**** Entries supplied ****

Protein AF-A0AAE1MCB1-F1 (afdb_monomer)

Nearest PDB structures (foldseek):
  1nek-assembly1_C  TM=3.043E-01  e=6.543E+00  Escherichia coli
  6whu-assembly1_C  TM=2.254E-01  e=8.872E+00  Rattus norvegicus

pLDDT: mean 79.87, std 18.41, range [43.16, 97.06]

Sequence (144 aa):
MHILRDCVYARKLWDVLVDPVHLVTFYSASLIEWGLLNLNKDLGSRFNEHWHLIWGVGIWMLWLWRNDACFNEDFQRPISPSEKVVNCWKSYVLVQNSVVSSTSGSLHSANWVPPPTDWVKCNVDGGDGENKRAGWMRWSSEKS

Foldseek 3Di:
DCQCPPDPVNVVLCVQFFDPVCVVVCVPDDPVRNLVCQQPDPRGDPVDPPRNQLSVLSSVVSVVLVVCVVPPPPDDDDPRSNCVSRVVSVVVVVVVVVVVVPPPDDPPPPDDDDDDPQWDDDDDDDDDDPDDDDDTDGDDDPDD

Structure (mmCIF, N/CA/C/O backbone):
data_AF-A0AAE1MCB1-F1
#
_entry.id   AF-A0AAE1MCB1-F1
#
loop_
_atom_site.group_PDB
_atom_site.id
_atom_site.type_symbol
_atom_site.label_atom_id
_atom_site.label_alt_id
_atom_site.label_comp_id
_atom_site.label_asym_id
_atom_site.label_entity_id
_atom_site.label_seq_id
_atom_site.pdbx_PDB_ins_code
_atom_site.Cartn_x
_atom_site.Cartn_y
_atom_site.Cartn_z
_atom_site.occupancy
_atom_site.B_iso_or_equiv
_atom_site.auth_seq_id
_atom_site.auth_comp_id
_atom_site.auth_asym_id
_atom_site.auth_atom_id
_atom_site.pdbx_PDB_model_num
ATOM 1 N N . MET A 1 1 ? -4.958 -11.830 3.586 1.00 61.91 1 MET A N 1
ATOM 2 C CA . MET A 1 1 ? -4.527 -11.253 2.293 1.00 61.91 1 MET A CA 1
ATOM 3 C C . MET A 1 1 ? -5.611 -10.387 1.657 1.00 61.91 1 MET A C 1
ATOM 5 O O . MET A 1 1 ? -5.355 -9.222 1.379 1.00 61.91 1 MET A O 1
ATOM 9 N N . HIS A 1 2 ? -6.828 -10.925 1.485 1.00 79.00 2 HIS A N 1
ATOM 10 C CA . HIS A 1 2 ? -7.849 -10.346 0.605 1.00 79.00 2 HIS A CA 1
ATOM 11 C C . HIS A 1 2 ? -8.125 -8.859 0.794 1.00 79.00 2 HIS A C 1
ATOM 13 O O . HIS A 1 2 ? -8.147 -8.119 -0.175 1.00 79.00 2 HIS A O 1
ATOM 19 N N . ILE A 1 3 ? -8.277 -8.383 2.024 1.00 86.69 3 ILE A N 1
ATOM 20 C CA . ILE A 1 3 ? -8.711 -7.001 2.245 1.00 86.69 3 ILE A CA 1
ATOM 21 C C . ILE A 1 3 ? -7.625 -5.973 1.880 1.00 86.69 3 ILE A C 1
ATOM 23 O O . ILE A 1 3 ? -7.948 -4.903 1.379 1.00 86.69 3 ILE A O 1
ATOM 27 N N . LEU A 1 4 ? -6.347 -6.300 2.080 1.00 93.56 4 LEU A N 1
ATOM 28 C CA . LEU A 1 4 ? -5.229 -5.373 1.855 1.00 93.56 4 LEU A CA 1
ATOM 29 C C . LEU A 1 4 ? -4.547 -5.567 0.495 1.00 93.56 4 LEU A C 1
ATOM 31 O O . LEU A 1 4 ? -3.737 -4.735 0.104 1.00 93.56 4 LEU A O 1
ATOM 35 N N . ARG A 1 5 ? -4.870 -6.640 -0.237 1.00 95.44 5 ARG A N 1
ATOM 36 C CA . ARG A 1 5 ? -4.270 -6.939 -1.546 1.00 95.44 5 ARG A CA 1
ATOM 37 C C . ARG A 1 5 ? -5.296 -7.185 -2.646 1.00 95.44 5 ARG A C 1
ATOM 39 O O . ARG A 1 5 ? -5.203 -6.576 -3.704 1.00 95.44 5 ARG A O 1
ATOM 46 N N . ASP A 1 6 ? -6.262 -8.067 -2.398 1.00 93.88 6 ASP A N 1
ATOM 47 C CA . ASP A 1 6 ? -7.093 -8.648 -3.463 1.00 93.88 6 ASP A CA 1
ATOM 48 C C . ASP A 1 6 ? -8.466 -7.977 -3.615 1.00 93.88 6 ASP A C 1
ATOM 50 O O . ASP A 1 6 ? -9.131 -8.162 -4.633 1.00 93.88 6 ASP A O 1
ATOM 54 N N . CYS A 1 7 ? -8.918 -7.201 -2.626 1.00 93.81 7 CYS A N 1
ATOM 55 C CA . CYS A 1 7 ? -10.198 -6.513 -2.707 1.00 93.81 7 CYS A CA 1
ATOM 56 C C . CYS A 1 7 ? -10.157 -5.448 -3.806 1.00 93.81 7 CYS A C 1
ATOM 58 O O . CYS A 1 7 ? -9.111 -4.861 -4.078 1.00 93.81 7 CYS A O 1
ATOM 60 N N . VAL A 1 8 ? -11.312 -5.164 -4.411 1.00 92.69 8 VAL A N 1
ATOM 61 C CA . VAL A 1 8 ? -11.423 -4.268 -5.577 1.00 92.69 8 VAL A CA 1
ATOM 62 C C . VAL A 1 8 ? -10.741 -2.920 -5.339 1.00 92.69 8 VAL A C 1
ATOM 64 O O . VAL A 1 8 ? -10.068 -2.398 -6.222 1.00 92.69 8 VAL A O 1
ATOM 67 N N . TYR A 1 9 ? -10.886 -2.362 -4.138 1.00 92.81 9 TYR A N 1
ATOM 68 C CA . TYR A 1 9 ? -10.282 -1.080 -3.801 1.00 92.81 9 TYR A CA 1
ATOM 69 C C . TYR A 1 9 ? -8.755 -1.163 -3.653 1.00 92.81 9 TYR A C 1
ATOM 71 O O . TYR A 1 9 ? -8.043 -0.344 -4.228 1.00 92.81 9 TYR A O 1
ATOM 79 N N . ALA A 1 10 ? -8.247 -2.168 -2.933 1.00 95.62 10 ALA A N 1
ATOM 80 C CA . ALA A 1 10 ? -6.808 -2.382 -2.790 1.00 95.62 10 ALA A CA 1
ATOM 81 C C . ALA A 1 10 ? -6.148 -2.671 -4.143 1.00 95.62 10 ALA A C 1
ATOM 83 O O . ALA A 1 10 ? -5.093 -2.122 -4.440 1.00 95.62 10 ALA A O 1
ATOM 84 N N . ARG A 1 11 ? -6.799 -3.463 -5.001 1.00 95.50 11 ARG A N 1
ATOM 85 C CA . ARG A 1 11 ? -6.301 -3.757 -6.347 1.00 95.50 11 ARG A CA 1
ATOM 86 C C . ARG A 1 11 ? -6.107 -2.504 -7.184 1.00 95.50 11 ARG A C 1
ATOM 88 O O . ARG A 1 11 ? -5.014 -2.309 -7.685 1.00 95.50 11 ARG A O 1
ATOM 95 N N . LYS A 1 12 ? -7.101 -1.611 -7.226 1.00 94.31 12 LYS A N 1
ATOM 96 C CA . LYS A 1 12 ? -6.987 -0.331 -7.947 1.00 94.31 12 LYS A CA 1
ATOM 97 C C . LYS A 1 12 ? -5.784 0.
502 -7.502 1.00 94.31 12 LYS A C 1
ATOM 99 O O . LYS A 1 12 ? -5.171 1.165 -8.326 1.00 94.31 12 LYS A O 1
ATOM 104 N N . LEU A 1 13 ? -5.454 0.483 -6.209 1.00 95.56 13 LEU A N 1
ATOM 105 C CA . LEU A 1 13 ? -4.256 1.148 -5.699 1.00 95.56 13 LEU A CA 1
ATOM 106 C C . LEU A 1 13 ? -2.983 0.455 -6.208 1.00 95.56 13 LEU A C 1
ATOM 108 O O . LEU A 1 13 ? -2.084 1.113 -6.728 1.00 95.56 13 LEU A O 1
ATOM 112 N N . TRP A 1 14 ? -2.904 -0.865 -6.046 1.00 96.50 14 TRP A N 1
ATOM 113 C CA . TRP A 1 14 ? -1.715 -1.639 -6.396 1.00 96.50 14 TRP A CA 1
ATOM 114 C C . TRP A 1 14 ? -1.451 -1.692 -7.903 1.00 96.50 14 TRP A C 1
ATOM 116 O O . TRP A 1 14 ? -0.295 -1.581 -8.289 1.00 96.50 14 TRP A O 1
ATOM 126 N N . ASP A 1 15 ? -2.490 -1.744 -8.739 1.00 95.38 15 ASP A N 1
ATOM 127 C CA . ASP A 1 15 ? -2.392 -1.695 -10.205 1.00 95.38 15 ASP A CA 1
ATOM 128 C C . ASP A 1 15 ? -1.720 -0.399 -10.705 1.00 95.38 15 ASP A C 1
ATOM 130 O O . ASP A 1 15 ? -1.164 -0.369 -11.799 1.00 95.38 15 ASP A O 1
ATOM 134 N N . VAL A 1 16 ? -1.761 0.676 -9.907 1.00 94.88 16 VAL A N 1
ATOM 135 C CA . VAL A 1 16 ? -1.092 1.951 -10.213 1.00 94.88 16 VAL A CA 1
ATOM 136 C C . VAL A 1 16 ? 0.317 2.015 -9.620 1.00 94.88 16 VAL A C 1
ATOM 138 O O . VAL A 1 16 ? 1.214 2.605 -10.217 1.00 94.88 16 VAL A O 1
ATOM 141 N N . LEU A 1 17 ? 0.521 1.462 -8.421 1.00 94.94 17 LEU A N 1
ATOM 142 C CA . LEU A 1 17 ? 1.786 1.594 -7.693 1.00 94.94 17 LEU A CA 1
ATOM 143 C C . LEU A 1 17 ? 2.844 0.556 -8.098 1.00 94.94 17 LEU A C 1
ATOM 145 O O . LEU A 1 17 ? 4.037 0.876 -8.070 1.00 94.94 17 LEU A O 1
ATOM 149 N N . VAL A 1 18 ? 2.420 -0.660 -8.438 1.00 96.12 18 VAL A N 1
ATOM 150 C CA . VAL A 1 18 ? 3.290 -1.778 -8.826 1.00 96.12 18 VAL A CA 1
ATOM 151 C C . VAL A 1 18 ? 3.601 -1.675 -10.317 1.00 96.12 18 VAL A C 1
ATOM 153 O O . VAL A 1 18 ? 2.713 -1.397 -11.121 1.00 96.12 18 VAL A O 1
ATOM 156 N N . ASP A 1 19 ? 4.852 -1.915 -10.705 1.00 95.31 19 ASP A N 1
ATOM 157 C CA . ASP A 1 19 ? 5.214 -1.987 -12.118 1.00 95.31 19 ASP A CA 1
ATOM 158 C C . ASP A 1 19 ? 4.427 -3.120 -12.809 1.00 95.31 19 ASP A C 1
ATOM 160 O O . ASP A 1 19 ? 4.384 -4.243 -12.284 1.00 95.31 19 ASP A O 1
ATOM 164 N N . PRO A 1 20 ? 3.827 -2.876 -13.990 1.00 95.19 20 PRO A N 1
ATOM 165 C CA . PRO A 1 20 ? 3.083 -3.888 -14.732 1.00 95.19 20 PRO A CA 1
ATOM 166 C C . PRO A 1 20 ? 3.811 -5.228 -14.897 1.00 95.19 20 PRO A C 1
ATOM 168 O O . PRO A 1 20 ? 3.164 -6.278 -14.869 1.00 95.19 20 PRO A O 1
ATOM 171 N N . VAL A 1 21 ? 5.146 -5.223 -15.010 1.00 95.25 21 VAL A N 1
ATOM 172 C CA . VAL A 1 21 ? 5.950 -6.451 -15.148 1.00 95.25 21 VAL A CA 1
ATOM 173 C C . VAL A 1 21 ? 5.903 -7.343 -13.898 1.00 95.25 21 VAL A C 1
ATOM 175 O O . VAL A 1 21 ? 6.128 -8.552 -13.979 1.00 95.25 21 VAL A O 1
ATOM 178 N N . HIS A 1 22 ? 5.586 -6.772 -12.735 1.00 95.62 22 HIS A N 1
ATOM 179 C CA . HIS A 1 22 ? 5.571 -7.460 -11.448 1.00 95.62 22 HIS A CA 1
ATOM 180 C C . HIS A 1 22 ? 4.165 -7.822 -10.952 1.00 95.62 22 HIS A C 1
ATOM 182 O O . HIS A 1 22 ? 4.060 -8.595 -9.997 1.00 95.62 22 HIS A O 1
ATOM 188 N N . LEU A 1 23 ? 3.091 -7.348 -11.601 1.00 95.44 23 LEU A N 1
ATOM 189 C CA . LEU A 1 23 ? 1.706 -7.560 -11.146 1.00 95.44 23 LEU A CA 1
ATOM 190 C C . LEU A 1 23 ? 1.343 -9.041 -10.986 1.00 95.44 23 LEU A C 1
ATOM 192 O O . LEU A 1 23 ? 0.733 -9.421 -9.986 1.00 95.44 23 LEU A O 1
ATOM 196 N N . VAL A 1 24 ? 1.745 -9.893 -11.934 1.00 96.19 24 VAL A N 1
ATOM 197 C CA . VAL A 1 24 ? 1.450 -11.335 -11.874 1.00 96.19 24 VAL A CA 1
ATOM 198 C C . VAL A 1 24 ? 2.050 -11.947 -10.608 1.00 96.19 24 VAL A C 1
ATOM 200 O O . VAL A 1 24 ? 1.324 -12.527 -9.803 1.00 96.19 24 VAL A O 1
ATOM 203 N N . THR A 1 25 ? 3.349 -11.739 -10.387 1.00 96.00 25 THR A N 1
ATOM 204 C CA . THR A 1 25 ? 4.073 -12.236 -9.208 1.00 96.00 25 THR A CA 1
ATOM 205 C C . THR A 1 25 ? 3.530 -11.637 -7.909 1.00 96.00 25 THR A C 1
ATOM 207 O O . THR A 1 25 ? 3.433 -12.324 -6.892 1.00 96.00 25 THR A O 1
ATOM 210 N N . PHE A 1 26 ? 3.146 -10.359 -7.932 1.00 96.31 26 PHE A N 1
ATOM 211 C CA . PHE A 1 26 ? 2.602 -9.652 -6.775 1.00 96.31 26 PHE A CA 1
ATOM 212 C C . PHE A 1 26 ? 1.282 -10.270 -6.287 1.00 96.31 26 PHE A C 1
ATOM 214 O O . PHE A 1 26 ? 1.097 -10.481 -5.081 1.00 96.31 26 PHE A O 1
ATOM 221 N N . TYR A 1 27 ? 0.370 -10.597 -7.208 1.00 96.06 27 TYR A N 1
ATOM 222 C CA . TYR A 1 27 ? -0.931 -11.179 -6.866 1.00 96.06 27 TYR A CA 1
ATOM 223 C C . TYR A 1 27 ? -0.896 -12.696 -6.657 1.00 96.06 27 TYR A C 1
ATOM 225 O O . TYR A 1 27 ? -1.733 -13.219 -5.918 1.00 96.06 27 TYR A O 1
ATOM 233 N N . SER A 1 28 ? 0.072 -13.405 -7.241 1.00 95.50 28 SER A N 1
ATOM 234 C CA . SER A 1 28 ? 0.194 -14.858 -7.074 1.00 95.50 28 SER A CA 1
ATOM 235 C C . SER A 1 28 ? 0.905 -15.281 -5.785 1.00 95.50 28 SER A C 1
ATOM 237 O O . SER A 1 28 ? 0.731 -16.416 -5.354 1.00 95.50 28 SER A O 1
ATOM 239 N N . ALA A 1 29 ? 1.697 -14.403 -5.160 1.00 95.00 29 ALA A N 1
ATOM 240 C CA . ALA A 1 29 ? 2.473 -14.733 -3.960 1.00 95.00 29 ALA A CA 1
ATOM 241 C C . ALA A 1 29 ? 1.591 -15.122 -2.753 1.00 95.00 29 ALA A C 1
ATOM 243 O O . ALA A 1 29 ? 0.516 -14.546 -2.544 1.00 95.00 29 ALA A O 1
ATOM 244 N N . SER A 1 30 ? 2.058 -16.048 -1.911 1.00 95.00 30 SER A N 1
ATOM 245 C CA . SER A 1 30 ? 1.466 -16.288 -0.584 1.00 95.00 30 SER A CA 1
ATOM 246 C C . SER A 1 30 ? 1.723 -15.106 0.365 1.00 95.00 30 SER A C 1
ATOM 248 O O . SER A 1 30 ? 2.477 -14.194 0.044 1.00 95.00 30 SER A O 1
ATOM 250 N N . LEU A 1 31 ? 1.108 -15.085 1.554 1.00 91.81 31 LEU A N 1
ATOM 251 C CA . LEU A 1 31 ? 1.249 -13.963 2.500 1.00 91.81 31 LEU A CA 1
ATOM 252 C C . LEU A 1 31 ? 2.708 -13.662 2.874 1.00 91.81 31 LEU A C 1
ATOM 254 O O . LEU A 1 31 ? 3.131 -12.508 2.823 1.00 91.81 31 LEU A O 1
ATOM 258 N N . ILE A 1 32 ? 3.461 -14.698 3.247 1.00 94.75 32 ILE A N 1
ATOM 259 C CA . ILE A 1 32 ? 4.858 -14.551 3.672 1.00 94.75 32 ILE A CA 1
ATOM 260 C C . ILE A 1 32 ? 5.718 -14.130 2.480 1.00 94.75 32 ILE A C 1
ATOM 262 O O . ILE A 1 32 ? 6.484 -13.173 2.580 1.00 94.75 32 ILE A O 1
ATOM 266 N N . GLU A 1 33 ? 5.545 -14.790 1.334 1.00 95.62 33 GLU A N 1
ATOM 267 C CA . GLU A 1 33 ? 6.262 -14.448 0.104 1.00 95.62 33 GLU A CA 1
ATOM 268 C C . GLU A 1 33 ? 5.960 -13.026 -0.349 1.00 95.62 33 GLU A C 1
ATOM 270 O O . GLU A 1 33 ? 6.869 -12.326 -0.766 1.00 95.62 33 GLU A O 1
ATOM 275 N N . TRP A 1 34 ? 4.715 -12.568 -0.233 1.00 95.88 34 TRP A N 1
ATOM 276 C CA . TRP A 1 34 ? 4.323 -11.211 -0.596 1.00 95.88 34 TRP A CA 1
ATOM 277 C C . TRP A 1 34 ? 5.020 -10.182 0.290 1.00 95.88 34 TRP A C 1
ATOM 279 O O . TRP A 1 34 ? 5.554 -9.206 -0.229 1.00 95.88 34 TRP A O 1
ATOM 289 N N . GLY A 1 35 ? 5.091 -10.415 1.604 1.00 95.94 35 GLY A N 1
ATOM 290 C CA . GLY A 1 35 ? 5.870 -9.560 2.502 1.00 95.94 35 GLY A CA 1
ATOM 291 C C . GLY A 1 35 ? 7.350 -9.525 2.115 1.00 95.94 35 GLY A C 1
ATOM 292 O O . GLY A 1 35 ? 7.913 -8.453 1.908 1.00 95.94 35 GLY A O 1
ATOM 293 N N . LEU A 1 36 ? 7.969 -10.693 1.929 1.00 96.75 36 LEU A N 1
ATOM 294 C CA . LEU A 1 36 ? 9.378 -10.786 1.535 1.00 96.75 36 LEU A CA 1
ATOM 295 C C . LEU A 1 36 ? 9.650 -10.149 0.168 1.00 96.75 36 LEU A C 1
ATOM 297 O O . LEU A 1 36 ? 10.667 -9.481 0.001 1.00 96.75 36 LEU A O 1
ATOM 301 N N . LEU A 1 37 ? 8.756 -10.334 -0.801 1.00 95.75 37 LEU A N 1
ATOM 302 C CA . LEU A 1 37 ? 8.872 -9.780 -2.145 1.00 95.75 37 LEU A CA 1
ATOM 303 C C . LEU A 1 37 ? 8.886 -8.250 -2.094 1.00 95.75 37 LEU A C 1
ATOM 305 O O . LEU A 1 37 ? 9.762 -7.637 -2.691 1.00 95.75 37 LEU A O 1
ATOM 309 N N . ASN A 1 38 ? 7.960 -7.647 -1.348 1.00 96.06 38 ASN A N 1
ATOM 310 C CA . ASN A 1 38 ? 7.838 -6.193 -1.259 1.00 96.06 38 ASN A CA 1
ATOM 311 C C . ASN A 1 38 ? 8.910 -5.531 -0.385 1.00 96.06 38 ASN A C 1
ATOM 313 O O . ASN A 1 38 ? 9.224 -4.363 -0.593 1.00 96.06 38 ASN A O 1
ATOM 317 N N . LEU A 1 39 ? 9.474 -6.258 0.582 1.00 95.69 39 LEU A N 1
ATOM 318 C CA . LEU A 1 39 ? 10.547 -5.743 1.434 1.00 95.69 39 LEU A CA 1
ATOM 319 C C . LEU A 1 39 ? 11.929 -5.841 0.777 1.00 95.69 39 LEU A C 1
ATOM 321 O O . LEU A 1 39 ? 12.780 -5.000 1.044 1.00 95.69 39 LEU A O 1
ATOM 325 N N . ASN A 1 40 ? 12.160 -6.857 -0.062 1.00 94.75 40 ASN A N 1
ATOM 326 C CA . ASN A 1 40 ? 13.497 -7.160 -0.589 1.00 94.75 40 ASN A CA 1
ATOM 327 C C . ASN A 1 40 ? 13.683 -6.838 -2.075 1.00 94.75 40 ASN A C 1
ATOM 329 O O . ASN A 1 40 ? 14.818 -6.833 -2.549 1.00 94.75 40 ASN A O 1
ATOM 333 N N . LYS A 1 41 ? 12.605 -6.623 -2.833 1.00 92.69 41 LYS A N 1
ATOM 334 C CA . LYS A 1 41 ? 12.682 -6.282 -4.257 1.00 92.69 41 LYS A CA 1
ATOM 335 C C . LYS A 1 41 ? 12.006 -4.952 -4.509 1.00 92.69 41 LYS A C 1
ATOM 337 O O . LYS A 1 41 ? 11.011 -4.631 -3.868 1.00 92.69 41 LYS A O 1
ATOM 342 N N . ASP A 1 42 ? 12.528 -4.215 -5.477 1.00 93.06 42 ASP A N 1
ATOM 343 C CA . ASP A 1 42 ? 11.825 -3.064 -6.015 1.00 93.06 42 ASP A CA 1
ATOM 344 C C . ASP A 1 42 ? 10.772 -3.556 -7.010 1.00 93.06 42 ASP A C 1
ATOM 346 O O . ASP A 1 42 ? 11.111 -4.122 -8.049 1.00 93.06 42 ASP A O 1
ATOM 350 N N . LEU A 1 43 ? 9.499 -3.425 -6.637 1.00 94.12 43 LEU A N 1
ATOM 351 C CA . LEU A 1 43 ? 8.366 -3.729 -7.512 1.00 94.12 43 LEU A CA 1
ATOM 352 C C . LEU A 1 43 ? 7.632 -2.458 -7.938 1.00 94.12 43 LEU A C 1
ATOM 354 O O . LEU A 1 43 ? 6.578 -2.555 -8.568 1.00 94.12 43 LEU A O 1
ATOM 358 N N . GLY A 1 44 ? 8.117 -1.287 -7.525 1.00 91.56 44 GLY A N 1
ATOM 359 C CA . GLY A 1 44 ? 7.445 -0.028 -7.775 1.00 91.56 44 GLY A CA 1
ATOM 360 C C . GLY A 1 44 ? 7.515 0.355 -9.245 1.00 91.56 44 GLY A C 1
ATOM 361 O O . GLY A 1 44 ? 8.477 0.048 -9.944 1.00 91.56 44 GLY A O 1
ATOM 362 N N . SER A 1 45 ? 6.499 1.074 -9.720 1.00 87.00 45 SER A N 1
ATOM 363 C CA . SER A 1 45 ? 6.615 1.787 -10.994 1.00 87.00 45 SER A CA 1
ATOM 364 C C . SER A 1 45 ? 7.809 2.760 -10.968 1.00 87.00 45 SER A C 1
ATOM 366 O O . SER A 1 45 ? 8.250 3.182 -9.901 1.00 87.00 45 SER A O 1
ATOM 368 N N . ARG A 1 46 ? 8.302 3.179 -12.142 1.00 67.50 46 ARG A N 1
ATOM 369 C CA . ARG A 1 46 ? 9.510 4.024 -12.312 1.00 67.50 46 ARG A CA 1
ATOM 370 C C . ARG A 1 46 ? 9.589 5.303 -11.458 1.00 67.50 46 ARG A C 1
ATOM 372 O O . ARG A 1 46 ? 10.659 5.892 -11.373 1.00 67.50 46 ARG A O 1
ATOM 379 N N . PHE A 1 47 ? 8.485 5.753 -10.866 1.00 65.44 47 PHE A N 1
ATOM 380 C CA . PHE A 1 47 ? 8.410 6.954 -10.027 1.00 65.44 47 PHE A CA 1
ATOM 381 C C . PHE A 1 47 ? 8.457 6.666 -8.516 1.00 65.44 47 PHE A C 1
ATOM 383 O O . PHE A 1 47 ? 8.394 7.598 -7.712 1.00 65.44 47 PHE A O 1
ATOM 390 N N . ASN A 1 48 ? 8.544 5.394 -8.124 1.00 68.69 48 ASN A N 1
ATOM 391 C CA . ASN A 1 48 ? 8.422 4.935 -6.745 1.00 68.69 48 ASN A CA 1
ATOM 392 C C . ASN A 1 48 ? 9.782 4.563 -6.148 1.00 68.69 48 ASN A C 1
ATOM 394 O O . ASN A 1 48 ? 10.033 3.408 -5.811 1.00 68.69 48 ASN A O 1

****

▶ _Your instructions_:
Retype exactly, and only, the lines above from the one where "ATOM 205 C C" occurs up to and including the one where "ATOM 212 C C" occurs.

▶ _Response_:
ATOM 205 C C . THR A 1 25 ? 3.530 -11.637 -7.909 1.00 96.00 25 THR A C 1
ATOM 207 O O . THR A 1 25 ? 3.433 -12.324 -6.892 1.00 96.00 25 THR A O 1
ATOM 210 N N . PHE A 1 26 ? 3.146 -10.359 -7.932 1.00 96.31 26 PHE A N 1
ATOM 211 C CA . PHE A 1 26 ? 2.602 -9.652 -6.775 1.00 96.31 26 PHE A CA 1
ATOM 212 C C . PHE A 1 26 ? 1.282 -10.270 -6.287 1.00 96.31 26 PHE A C 1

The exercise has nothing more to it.